#### Requirement
Each line in the material below, starting at the one with "Protein AF-A0A950IY61-F1 (afdb_monomer)" and ending at the one with "ATOM 5 O O . MET A 1 1 ? -31.559", is to be reproduced exactly; no picture is to be copied.

--- Dataset extract Enclosed Below ---

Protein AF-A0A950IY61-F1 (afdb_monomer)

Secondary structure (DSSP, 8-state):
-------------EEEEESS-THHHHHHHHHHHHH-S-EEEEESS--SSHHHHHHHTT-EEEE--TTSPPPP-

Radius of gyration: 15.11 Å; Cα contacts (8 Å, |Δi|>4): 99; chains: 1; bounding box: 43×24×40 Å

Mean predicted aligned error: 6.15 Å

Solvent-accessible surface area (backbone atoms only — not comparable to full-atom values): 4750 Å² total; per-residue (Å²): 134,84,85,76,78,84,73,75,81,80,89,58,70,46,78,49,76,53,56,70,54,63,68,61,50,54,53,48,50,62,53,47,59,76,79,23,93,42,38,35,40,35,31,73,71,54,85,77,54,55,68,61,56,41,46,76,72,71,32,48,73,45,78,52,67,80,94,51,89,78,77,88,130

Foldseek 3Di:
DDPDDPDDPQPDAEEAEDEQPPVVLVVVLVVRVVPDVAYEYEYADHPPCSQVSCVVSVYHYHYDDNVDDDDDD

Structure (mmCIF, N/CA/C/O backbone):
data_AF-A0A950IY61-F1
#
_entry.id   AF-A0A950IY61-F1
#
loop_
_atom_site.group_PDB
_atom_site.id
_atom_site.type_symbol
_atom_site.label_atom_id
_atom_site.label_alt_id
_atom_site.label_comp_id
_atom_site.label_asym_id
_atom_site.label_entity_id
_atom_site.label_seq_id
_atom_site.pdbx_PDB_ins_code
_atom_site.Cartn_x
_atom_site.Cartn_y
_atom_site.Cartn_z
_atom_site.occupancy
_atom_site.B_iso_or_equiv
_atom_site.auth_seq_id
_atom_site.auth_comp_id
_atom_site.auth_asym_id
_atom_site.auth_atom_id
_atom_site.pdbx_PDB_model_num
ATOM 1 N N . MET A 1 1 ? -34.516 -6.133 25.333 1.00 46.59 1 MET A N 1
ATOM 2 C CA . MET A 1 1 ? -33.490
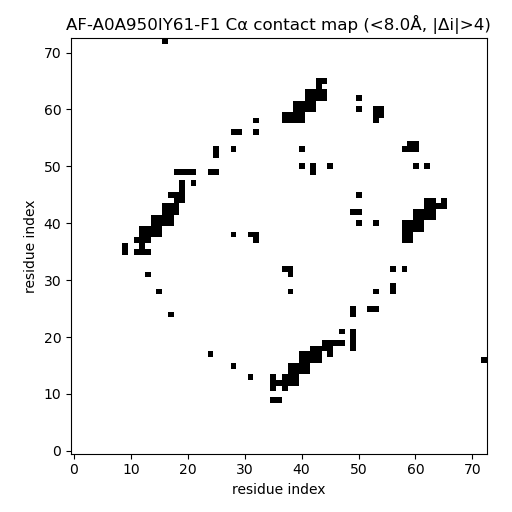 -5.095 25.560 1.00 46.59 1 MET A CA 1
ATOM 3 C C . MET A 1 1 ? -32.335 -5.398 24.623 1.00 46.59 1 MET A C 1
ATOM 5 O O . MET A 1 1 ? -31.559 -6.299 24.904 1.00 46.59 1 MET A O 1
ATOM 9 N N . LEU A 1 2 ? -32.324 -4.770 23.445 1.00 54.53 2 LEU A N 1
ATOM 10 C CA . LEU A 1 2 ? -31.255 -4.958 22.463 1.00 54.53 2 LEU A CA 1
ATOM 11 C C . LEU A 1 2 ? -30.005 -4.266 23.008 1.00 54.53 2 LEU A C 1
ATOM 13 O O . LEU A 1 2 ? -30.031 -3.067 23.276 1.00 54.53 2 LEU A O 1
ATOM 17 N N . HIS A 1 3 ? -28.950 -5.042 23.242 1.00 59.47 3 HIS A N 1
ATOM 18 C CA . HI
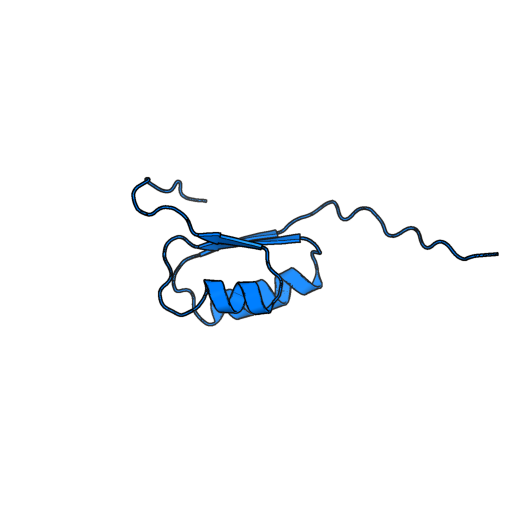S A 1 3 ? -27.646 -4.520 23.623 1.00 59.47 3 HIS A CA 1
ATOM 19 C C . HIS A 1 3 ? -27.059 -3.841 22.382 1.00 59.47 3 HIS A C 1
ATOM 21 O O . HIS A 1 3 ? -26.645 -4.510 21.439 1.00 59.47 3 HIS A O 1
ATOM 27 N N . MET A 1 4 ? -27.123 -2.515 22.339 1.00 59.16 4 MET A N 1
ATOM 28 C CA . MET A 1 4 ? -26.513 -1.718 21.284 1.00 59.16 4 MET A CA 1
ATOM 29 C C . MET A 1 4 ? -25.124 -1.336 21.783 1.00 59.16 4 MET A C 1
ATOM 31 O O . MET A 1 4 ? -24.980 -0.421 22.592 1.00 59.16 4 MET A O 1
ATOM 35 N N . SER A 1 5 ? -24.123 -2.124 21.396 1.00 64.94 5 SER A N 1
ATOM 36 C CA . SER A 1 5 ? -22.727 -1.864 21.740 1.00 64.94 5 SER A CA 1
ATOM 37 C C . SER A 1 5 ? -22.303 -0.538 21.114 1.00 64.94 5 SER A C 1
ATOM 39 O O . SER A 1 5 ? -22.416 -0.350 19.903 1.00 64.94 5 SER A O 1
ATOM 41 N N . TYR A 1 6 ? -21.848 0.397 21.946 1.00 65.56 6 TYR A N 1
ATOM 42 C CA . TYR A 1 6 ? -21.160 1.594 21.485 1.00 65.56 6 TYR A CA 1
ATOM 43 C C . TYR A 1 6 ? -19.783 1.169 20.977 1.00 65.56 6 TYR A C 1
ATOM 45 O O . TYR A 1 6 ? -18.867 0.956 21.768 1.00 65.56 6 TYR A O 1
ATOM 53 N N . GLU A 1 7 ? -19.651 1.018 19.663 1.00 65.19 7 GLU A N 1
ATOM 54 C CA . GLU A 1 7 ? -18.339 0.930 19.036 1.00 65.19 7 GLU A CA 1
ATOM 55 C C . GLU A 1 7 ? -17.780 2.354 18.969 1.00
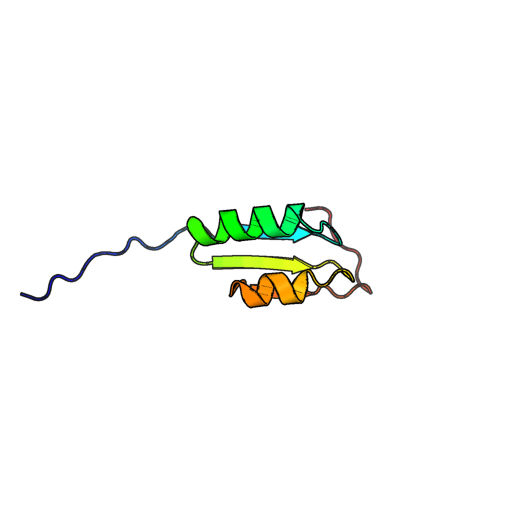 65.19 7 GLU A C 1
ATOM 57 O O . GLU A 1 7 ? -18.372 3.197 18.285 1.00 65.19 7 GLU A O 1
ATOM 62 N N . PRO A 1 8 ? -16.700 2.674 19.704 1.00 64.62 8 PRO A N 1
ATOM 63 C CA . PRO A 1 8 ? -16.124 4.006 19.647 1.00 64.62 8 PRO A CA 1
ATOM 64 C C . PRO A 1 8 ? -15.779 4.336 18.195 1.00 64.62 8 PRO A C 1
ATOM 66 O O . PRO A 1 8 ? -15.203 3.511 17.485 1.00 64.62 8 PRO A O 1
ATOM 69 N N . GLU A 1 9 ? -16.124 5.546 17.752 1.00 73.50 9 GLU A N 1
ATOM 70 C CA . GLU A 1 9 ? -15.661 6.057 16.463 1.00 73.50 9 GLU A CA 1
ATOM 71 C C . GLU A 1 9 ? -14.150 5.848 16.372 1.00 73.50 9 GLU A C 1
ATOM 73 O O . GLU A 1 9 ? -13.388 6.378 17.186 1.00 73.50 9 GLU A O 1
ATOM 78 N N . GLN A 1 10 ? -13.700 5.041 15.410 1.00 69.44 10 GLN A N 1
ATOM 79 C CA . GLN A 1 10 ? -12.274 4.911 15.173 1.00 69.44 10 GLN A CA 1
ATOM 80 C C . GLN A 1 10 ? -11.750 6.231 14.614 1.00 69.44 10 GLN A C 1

--- End of Enclosed Dataset extract ---
--- Dataset extract Enclosed Below ---

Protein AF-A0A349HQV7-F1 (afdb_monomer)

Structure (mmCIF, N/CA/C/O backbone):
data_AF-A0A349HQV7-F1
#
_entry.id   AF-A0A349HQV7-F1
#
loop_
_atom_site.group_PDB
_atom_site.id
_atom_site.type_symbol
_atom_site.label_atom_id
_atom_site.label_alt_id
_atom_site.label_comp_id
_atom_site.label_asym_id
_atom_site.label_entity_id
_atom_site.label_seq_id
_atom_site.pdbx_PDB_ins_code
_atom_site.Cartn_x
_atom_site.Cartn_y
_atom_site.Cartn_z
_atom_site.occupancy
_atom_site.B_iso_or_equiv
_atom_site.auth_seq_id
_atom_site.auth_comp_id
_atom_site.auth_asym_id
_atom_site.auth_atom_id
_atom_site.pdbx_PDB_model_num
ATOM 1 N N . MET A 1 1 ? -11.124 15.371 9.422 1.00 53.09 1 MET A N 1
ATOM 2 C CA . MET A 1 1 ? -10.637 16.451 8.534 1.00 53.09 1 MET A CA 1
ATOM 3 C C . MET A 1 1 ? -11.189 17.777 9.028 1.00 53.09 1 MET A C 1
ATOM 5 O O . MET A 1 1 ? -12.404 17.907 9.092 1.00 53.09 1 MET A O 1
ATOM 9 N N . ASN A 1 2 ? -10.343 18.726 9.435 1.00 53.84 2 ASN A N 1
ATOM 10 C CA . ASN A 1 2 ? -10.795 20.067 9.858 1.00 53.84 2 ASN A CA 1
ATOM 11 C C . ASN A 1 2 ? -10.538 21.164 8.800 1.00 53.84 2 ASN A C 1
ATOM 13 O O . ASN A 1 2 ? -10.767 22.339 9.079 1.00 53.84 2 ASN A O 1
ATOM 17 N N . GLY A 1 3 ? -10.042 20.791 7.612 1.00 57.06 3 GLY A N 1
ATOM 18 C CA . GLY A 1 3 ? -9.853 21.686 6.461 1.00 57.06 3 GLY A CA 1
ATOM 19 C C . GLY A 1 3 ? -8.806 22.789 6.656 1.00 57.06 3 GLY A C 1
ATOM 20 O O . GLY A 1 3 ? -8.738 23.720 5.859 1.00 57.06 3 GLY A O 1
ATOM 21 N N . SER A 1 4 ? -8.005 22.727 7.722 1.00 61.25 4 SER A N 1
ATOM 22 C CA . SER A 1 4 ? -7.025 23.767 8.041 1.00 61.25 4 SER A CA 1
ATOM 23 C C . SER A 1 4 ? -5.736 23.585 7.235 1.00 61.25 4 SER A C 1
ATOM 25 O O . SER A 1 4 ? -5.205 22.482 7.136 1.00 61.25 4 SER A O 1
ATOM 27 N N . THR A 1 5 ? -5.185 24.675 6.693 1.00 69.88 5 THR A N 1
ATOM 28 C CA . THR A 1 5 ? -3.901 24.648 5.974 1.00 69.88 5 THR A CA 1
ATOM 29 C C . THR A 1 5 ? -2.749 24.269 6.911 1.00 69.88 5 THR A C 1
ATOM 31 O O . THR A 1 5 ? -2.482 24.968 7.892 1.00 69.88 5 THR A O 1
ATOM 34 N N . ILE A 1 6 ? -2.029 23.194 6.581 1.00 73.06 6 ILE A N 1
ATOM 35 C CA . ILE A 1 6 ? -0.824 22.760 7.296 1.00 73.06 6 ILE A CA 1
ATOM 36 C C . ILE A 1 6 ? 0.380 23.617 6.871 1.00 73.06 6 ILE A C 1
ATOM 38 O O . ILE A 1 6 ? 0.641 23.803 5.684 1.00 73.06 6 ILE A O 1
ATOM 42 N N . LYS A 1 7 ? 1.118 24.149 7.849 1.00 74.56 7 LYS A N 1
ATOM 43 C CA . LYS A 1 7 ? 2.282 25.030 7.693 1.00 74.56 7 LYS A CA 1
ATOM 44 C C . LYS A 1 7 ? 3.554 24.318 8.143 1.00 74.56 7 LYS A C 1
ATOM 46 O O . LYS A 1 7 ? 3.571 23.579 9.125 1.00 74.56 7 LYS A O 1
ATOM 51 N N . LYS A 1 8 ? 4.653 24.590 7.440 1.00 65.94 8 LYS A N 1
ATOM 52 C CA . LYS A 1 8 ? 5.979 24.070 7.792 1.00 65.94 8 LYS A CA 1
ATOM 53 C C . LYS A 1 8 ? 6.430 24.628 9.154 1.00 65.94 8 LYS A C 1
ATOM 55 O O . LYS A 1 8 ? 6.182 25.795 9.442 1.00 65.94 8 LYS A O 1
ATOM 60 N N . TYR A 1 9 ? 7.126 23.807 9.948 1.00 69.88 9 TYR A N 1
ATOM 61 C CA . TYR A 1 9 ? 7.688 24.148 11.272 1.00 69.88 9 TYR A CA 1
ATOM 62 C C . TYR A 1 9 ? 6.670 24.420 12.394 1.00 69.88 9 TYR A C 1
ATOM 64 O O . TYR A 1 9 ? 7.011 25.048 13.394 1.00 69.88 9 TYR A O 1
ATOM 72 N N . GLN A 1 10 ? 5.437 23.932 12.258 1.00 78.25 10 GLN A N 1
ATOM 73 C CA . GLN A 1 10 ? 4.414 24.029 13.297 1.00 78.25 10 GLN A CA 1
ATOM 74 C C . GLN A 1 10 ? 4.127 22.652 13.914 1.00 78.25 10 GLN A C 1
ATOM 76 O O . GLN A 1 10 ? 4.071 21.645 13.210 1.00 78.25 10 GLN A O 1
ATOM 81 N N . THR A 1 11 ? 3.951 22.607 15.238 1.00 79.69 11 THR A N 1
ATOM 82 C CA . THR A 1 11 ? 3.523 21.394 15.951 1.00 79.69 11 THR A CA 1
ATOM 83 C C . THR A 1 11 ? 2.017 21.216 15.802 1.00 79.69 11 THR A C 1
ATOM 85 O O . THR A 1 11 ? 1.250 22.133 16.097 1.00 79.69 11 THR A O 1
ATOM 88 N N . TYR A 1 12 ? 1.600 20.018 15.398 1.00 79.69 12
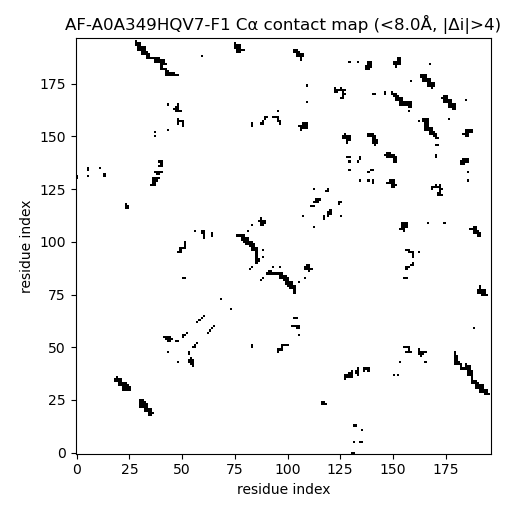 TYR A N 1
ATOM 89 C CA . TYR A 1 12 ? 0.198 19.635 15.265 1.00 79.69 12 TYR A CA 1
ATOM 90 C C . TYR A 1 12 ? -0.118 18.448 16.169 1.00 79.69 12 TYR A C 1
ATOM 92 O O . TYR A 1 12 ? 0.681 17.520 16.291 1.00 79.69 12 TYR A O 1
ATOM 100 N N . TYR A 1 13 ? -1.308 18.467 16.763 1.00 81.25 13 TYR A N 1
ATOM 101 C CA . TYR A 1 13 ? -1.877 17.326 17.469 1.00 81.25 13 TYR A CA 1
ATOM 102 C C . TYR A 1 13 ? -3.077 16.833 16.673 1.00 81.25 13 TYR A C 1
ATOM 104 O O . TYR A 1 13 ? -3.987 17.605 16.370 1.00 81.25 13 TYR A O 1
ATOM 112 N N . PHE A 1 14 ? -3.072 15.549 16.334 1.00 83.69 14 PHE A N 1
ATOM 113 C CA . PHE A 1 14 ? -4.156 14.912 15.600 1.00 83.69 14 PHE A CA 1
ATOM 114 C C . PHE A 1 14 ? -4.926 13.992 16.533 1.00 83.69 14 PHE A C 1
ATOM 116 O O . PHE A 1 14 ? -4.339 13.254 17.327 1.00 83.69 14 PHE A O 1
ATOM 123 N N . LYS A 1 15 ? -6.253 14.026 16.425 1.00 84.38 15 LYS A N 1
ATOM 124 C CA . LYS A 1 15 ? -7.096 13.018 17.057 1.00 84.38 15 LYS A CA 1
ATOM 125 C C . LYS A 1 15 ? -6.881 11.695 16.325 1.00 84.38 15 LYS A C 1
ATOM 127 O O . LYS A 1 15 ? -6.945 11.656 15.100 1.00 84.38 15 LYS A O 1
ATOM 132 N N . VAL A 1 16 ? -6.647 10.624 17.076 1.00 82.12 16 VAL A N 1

--- End of Enclosed Dataset extract ---
--- Dataset extract Enclosed Below ---

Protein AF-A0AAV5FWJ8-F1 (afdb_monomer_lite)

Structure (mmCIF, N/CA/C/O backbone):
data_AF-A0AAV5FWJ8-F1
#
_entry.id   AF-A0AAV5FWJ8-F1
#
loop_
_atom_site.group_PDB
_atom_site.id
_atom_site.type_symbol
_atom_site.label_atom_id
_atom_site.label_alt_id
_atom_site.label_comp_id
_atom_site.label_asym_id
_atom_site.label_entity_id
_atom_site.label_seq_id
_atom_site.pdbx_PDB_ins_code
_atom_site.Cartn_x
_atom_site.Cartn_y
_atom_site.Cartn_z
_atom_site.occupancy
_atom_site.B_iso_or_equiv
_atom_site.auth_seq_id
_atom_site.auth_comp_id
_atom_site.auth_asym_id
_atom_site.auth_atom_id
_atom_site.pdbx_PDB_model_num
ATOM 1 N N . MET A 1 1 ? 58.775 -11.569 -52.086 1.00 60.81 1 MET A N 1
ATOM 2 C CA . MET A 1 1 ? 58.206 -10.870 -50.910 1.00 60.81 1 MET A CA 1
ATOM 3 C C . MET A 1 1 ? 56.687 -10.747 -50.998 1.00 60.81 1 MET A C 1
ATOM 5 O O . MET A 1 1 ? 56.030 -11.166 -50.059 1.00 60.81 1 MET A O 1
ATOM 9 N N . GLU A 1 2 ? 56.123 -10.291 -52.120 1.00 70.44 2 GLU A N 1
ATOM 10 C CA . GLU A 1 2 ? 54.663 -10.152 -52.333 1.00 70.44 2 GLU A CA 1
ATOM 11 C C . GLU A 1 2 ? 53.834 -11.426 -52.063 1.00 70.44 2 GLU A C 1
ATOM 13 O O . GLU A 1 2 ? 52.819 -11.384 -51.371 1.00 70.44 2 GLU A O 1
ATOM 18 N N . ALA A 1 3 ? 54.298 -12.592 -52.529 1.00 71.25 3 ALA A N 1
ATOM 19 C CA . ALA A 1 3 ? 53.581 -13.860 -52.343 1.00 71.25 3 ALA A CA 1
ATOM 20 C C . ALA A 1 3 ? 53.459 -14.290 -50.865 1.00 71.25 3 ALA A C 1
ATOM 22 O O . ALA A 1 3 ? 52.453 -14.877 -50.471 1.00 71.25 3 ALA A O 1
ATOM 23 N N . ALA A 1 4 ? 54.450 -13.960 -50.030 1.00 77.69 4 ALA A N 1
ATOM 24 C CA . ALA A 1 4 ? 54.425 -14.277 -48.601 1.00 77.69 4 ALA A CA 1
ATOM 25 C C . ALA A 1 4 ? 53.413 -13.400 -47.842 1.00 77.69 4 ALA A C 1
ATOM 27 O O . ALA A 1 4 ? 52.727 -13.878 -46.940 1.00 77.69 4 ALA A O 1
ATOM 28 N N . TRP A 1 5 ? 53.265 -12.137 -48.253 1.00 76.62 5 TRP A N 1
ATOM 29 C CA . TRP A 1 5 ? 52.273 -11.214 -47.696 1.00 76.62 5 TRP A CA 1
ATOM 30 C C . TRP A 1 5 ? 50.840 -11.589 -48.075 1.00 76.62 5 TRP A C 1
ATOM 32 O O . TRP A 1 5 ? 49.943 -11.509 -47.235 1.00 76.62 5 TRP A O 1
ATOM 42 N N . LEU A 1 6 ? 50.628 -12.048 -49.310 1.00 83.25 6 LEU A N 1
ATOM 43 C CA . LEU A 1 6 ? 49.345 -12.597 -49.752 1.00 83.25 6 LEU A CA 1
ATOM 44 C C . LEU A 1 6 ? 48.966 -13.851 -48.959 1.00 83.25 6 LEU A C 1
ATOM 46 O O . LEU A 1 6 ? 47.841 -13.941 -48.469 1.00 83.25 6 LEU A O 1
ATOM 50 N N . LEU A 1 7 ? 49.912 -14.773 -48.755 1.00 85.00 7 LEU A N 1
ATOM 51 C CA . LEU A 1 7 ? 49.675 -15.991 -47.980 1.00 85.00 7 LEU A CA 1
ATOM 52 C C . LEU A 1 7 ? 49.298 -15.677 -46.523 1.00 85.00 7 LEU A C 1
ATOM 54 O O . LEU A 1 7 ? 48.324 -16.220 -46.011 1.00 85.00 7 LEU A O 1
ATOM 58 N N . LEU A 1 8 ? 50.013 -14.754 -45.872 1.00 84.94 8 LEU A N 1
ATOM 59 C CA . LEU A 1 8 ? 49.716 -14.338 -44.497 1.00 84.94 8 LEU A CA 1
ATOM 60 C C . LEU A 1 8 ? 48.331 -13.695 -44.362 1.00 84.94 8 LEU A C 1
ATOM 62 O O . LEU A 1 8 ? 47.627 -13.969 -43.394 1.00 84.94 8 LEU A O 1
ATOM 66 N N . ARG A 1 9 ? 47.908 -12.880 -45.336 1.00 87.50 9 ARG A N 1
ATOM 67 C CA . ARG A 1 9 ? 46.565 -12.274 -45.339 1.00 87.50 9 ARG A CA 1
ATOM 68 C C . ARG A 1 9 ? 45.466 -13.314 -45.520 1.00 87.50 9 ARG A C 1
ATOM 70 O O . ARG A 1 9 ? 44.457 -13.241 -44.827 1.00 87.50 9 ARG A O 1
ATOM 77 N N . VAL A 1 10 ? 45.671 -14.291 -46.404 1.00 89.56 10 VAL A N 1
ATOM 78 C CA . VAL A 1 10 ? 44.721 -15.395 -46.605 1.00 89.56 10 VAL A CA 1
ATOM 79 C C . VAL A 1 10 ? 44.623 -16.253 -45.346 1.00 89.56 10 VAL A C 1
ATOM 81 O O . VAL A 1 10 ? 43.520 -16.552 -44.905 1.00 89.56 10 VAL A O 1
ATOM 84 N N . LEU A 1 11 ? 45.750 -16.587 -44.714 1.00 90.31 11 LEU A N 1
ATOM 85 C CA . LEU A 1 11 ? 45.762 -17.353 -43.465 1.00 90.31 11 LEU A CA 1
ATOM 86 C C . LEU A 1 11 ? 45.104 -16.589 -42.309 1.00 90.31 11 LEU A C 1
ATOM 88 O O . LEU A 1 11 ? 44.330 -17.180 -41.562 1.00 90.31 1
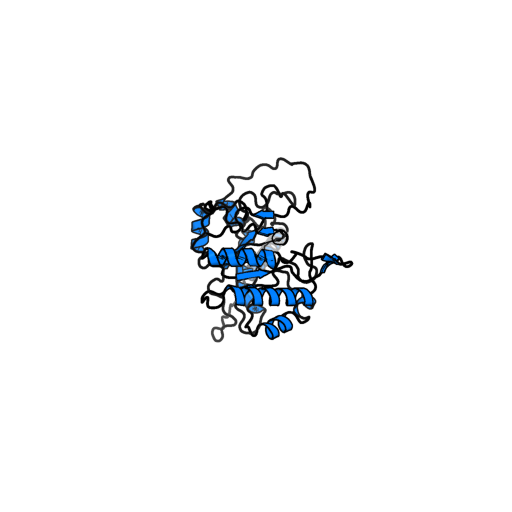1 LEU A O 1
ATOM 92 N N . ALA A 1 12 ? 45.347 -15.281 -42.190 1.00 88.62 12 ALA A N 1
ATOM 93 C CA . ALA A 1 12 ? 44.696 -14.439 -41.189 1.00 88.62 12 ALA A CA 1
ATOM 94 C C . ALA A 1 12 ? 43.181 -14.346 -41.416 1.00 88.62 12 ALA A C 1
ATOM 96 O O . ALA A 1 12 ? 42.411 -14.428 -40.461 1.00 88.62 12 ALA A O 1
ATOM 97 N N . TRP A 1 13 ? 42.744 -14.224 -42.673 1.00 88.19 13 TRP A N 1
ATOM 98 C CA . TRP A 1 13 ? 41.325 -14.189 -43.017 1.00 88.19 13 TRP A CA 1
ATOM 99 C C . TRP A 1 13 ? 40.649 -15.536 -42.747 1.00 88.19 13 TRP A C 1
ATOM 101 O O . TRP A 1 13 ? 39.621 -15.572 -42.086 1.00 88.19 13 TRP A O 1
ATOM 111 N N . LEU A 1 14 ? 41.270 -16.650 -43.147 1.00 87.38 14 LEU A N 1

--- End of Enclosed Dataset extract ---

#### Task answer
Protein AF-A0A950IY61-F1 (afdb_monomer)

Secondary structure (DSSP, 8-state):
-------------EEEEESS-THHHHHHHHHHHHH-S-EEEEESS--SSHHHHHHHTT-EEEE--TTSPPPP-

Radius of gyration: 15.11 Å; Cα contacts (8 Å, |Δi|>4): 99; chains: 1; bounding box: 43×24×40 Å

Mean predicted aligned error: 6.15 Å

Solvent-accessible surface area (backbone atoms only — not comparable to full-atom values): 4750 Å² total; per-residue (Å²): 134,84,85,76,78,84,73,75,81,80,89,58,70,46,78,49,76,53,56,70,54,63,68,61,50,54,53,48,50,62,53,47,59,76,79,23,93,42,38,35,40,35,31,73,71,54,85,77,54,55,68,61,56,41,46,76,72,71,32,48,73,45,78,52,67,80,94,51,89,78,77,88,130

Foldseek 3Di:
DDPDDPDDPQPDAEEAEDEQPPVVLVVVLVVRVVPDVAYEYEYADHPPCSQVSCVVSVYHYHYDDNVDDDDDD

Structure (mmCIF, N/CA/C/O backbone):
data_AF-A0A950IY61-F1
#
_entry.id   AF-A0A950IY61-F1
#
loop_
_atom_site.group_PDB
_atom_site.id
_atom_site.type_symbol
_atom_site.label_atom_id
_atom_site.label_alt_id
_atom_site.label_comp_id
_atom_site.label_asym_id
_atom_site.label_entity_id
_atom_site.label_seq_id
_atom_site.pdbx_PDB_ins_code
_atom_site.Cartn_x
_atom_site.Cartn_y
_atom_site.Cartn_z
_atom_site.occupancy
_atom_site.B_iso_or_equiv
_atom_site.auth_seq_id
_atom_site.auth_comp_id
_atom_site.auth_asym_id
_atom_site.auth_atom_id
_atom_site.pdbx_PDB_model_num
ATOM 1 N N . MET A 1 1 ? -34.516 -6.133 25.333 1.00 46.59 1 MET A N 1
ATOM 2 C CA . MET A 1 1 ? -33.490
 -5.095 25.560 1.00 46.59 1 MET A CA 1
ATOM 3 C C . MET A 1 1 ? -32.335 -5.398 24.623 1.00 46.59 1 MET A C 1
ATOM 5 O O . MET A 1 1 ? -31.559 -6.299 24.904 1.00 46.59 1 MET A O 1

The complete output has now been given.